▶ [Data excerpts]
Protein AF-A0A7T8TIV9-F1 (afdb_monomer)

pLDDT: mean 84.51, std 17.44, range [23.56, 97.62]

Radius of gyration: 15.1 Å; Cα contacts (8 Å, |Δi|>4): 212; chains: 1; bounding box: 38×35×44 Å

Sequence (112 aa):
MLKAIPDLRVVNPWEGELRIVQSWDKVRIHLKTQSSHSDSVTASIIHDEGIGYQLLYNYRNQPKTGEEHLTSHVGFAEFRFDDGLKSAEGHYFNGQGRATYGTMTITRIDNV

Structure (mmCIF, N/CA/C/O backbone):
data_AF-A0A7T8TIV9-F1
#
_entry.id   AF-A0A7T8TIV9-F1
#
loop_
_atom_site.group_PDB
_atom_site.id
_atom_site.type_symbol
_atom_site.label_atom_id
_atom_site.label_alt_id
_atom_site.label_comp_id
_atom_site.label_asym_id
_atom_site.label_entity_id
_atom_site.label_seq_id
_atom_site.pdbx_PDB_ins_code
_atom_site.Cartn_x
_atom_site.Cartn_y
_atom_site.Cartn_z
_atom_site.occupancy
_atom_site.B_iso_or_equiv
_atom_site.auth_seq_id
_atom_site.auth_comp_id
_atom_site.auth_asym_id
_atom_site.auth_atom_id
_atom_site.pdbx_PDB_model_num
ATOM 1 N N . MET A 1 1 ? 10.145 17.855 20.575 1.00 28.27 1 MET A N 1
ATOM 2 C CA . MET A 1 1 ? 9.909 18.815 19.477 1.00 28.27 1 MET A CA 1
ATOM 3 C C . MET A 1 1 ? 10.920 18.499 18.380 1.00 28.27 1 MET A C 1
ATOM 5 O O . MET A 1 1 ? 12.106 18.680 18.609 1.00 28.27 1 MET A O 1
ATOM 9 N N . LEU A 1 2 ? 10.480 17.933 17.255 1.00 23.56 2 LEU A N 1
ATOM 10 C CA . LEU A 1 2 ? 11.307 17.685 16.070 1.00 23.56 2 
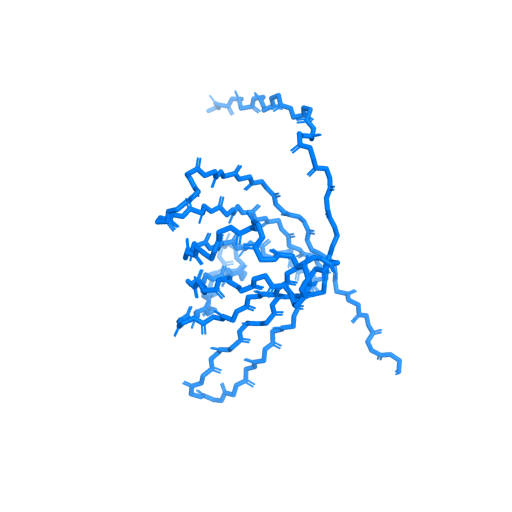LEU A CA 1
ATOM 11 C C . LEU A 1 2 ? 10.491 18.116 14.852 1.00 23.56 2 LEU A C 1
ATOM 13 O O . LEU A 1 2 ? 9.314 17.782 14.749 1.00 23.56 2 LEU A O 1
ATOM 17 N N . LYS A 1 3 ? 11.114 18.904 13.977 1.00 31.92 3 LYS A N 1
ATOM 18 C CA . LYS A 1 3 ? 10.533 19.395 12.730 1.00 31.92 3 LYS A CA 1
ATOM 19 C C . LYS A 1 3 ? 11.181 18.603 11.599 1.00 31.92 3 LYS A C 1
ATOM 21 O O . LYS A 1 3 ? 12.367 18.782 11.343 1.00 31.92 3 LYS A O 1
ATOM 26 N N . ALA A 1 4 ? 10.420 17.727 10.956 1.00 24.80 4 ALA A N 1
ATOM 27 C CA . ALA A 1 4 ? 10.812 17.146 9.681 1.00 24.80 4 ALA A CA 1
ATOM 28 C C . ALA A 1 4 ? 10.250 18.043 8.573 1.00 24.80 4 ALA A C 1
ATOM 30 O O . ALA A 1 4 ? 9.047 18.291 8.527 1.00 24.80 4 ALA A O 1
ATOM 31 N N . ILE A 1 5 ? 11.126 18.573 7.723 1.00 39.34 5 ILE A N 1
ATOM 32 C CA . ILE A 1 5 ? 10.745 19.187 6.450 1.00 39.34 5 ILE A CA 1
ATOM 33 C C . ILE A 1 5 ? 11.173 18.180 5.382 1.00 39.34 5 ILE A C 1
ATOM 35 O O . ILE A 1 5 ? 12.380 18.016 5.200 1.00 39.34 5 ILE A O 1
ATOM 39 N N . PRO A 1 6 ? 10.250 17.484 4.699 1.00 40.28 6 PRO A N 1
ATOM 40 C CA . PRO A 1 6 ? 10.607 16.723 3.520 1.00 40.28 6 PRO A CA 1
ATOM 41 C C . PRO A 1 6 ? 10.521 17.632 2.292 1.00 40.28 6 PRO A C 1
ATOM 43 O O . PRO A 1 6 ? 9.481 18.214 1.986 1.00 40.28 6 PRO A O 1
ATOM 46 N N . ASP A 1 7 ? 11.651 17.746 1.605 1.00 52.44 7 ASP A N 1
ATOM 47 C CA . ASP A 1 7 ? 11.730 18.133 0.201 1.00 52.44 7 ASP A CA 1
ATOM 48 C C . ASP A 1 7 ? 10.976 17.091 -0.639 1.00 52.44 7 ASP A C 1
ATOM 50 O O . ASP A 1 7 ? 11.269 15.901 -0.530 1.00 52.44 7 ASP A O 1
ATOM 54 N N . LEU A 1 8 ? 9.991 17.503 -1.442 1.00 46.22 8 LEU A N 1
ATOM 55 C CA . LEU A 1 8 ? 9.263 16.596 -2.336 1.00 46.22 8 LEU A CA 1
ATOM 56 C C . LEU A 1 8 ? 8.934 17.282 -3.663 1.00 46.22 8 LEU A C 1
ATOM 58 O O . LEU A 1 8 ? 7.781 17.558 -3.995 1.00 46.22 8 LEU A O 1
ATOM 62 N N . ARG A 1 9 ? 9.955 17.
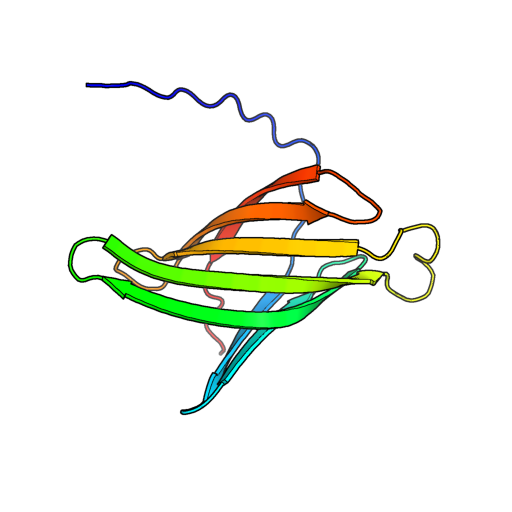481 -4.498 1.00 50.09 9 ARG A N 1
ATOM 63 C CA . ARG A 1 9 ? 9.723 17.342 -5.941 1.00 50.09 9 ARG A CA 1
ATOM 64 C C . ARG A 1 9 ? 9.270 15.903 -6.196 1.00 50.09 9 ARG A C 1
ATOM 66 O O . ARG A 1 9 ? 10.038 14.973 -5.974 1.00 50.09 9 ARG A O 1
ATOM 73 N N . VAL A 1 10 ? 8.034 15.717 -6.658 1.00 56.38 10 VAL A N 1
ATOM 74 C CA . VAL A 1 10 ? 7.534 14.411 -7.112 1.00 56.38 10 VAL A CA 1
ATOM 75 C C . VAL A 1 10 ? 8.335 14.007 -8.349 1.00 56.38 10 VAL A C 1
ATOM 77 O O . VAL A 1 10 ? 8.109 14.509 -9.450 1.00 56.38 10 VAL A O 1
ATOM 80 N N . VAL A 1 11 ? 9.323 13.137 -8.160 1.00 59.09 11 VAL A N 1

▶ [EXERCISE DIRECTIONS] As the answer, set down only the lines from the data above between the one holding "ATOM 18 C CA" and the one holding "ATOM 30 O O", inclusive, exactly as they read.

▶ [RESPONSE TO THIS EXERCISE]
ATOM 18 C CA . LYS A 1 3 ? 10.533 19.395 12.730 1.00 31.92 3 LYS A CA 1
ATOM 19 C C . LYS A 1 3 ? 11.181 18.603 11.599 1.00 31.92 3 LYS A C 1
ATOM 21 O O . LYS A 1 3 ? 12.367 18.782 11.343 1.00 31.92 3 LYS A O 1
ATOM 26 N N . ALA A 1 4 ? 10.420 17.727 10.956 1.00 24.80 4 ALA A N 1
ATOM 27 C CA . ALA A 1 4 ? 10.812 17.146 9.681 1.00 24.80 4 ALA A CA 1
ATOM 28 C C . ALA A 1 4 ? 10.250 18.043 8.573 1.00 24.80 4 ALA A C 1
ATOM 30 O O . ALA A 1 4 ? 9.047 18.291 8.527 1.00 24.80 4 ALA A O 1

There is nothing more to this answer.